Thanks for the information.

Average reference current drawn by the ADC is 73 uA (ADC reference input impedance with 128 kHz sampling rate is 34.3 kohm and its reference voltage is +2.5 V). Input voltage to the regulator is +5 V regulated supply. The calculated external series resistance for 5 mA regulator current is 500 ohm (since the ADC current is negligible compared to the regulator current). But, how stable is the regulator output voltage for the ADC switching currents? If it varies and not meeting my bit resolution, can you suggest any space qualified +2.5 V series regulator?

Thanks

Dinakar

Hey Dinakar,

Our datasheet shows a typical plot of the output impedance of the LM4050QML-SP with a 1 uF capacitor.

What this means for having a 1 uF capacitor is that with 10-30 ohms of output impedance at peak I can multiply that by the current transient to see what would happen to a current transient that hit at exactly the 10 kHz frequency.

30 Ohms*73 uA ~= 2.2 mV.

With 60 uF of capacitance its likely this is lower, but it should give you an estimate to the maximum transient you should see.

Our other popular reference is the TL1431-SP if you would like to check it out.

Thanks,

Daniel

Hi Dinakar,

I ran a simulation with the LM4050, taking into account the output impedance (combination of LM4050 and output capacitor) and the switched input load that the ADS1278 presents.  Using 10uF of REF capacitance or less, the resulting settling time will limit your resolution to less than 15b.  Using at least 47uF, the simulation suggests that you can achieve 16b settling on the reference input.

Since the output capacitance and ESR of your reference cap will change the overall response, your results may vary, but the simulation indicates that this combination will work.  If you increase the modulator rate by a factor of 2 or more, you will not likely be able to settle with any combination of output capacitance.  
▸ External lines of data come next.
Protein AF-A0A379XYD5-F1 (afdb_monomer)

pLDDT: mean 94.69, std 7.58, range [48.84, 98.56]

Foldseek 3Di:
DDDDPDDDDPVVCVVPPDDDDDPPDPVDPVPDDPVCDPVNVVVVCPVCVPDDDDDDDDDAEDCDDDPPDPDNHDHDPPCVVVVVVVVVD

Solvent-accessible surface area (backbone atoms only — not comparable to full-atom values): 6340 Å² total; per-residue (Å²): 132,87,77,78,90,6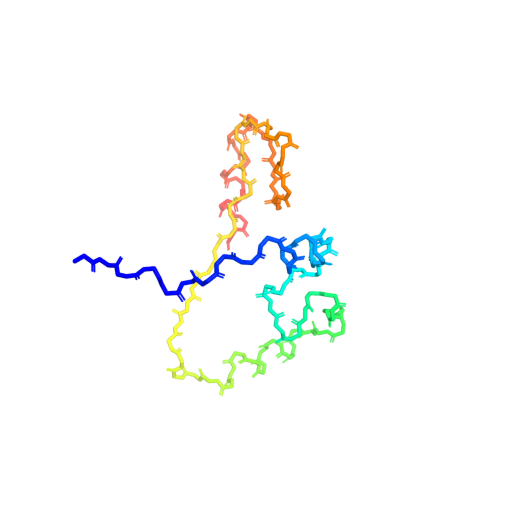9,83,88,52,65,69,61,50,63,75,65,70,62,96,70,86,81,84,85,51,86,77,47,79,86,74,67,57,88,84,70,44,70,71,59,52,54,54,57,62,66,68,54,79,86,57,86,86,83,89,86,82,88,80,43,75,33,83,64,86,58,95,85,67,84,69,88,62,46,69,48,85,65,64,68,56,55,56,58,48,61,75,71,107

InterPro domains:
  IPR034505 Anaerobic coproporphyrinogen-III oxidase [PTHR13932] (5-89)
  IPR058240 Radical SAM superfamily [SSF102114] (6-89)

Organism: NCBI:txid59207

Mean predicted aligned error: 5.2 Å

Sequence (89 aa):
MSEQQIDWDLALIQKYNYSGPRYTSYPTALEFSEDFEDAAFLQAVARYPERPLSLYVHIPFCHKLCYFCGCNKIVTRQQHKADQYLDAL

Radius of gyration: 20.92 Å; Cα contacts (8 Å, |Δi|>4): 21; chains: 1; bounding box: 52×43×35 Å

Structure (mmCIF, N/CA/C/O backbone):
data_AF-A0A379XYD5-F1
#
_entry.id   AF-A0A379XYD5-F1
#
loop_
_atom_site.group_PDB
_atom_site.id
_atom_site.type_symbol
_atom_site.label_atom_id
_atom_site.label_alt_id
_atom_site.label_comp_id
_atom_site.label_asym_id
_atom_site.label_entity_id
_atom_site.label_seq_id
_atom_site.pdbx_PDB_ins_code
_atom_site.Cartn_x
_atom_site.Cartn_y
_atom_site.Cartn_z
_atom_site.occupancy
_atom_site.B_iso_or_equiv
_atom_site.auth_seq_id
_atom_site.auth_comp_id
_atom_site.auth_asym_id
_atom_site.auth_atom_id
_atom_site.pdbx_PDB_model_num
ATOM 1 N N . MET A 1 1 ? 36.446 -4.823 6.846 1.00 48.84 1 MET A N 1
ATOM 2 C CA . MET A 1 1 ? 36.236 -3.570 6.093 1.00 48.84 1 MET A CA 1
ATOM 3 C C . MET A 1 1 ? 35.329 -3.929 4.933 1.00 48.84 1 MET A C 1
ATOM 5 O O . MET A 1 1 ? 35.730 -4.744 4.122 1.00 48.84 1 MET A O 1
ATOM 9 N N . SER A 1 2 ? 34.075 -3.480 4.958 1.00 64.06 2 SER A N 1
ATOM 10 C CA . SER A 1 2 ? 33.087 -3.806 3.922 1.00 64.06 2 SER A CA 1
ATOM 11 C C . SER A 1 2 ? 33.468 -3.075 2.636 1.00 64.06 2 SER A C 1
ATOM 13 O O . SER A 1 2 ? 33.352 -1.853 2.589 1.00 64.06 2 SER A O 1
ATOM 15 N N . GLU A 1 3 ? 33.944 -3.804 1.629 1.00 69.12 3 GLU A N 1
ATOM 16 C CA . GLU A 1 3 ? 34.147 -3.272 0.280 1.00 69.12 3 GLU A CA 1
ATOM 17 C C . GLU A 1 3 ? 32.806 -2.788 -0.282 1.00 69.12 3 GLU A C 1
ATOM 19 O O . GLU A 1 3 ? 31.781 -3.462 -0.164 1.00 69.12 3 GLU A O 1
ATOM 24 N N . GLN A 1 4 ? 32.789 -1.581 -0.845 1.00 78.69 4 GLN A N 1
ATOM 25 C CA . GLN A 1 4 ? 31.610 -1.075 -1.537 1.00 78.69 4 GLN A CA 1
ATOM 26 C C . GLN A 1 4 ? 31.421 -1.874 -2.828 1.00 78.69 4 GLN A C 1
ATOM 28 O O . GLN A 1 4 ? 32.225 -1.789 -3.746 1.00 78.69 4 GLN A O 1
ATOM 33 N N . GLN A 1 5 ? 30.337 -2.650 -2.882 1.00 88.12 5 GLN A N 1
ATOM 34 C CA . GLN A 1 5 ? 29.954 -3.490 -4.023 1.00 88.12 5 GLN A CA 1
ATOM 35 C C . GLN A 1 5 ? 29.365 -2.683 -5.201 1.00 88.12 5 GLN A C 1
ATOM 37 O O . GLN A 1 5 ? 29.085 -3.243 -6.257 1.00 88.12 5 GLN A O 1
ATOM 42 N N . ILE A 1 6 ? 29.141 -1.379 -5.018 1.00 92.19 6 ILE A N 1
ATOM 43 C CA . ILE A 1 6 ? 28.527 -0.493 -6.011 1.00 92.19 6 ILE A CA 1
ATOM 44 C C . ILE A 1 6 ? 29.619 0.380 -6.622 1.00 92.19 6 ILE A C 1
ATOM 46 O O . ILE A 1 6 ? 30.278 1.127 -5.900 1.00 92.19 6 ILE A O 1
ATOM 50 N N . ASP A 1 7 ? 29.756 0.321 -7.945 1.00 93.00 7 ASP A N 1
ATOM 51 C CA . ASP A 1 7 ? 30.522 1.302 -8.709 1.00 93.00 7 ASP A CA 1
ATOM 52 C C . ASP A 1 7 ? 29.646 2.531 -8.984 1.00 93.00 7 ASP A C 1
ATOM 54 O O . ASP A 1 7 ? 28.541 2.425 -9.526 1.00 93.00 7 ASP A O 1
ATOM 58 N N . TRP A 1 8 ? 30.101 3.700 -8.541 1.00 94.44 8 TRP A N 1
ATOM 59 C CA . TRP A 1 8 ? 29.340 4.938 -8.648 1.00 94.44 8 TRP A CA 1
ATOM 60 C C . TRP A 1 8 ? 29.605 5.614 -9.994 1.00 94.44 8 TRP A C 1
ATOM 62 O O . TRP A 1 8 ? 30.581 6.347 -10.156 1.00 94.44 8 TRP A O 1
ATOM 72 N N . ASP A 1 9 ? 28.683 5.437 -10.938 1.00 96.62 9 ASP A N 1
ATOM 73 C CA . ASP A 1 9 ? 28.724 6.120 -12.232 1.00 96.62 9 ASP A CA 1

Another option would be to use a reference buffer, which will provide some additional margin on settling time, and will allow you to sample at a higher rate if later needed in your system.

Regards,
Keith Nicholas
Precision ADC Applications

Hi Daniel,

Thanks for the information. I will check it.

Dinakar

Hi Keith,

Your simulation is very useful for me. What is the impedance value (regulator and ESR of the capacitor) you have used in the simulation?

Also can I use LMP2012 as a refrence buffer for 256 kHz sampling rate and 16-bit resolution?

Thanks,

Dinakar

Hello Dinakar,

I modeled an MLCC ceramic capacitor; 47uF with a typical ESR of 50milliOhm.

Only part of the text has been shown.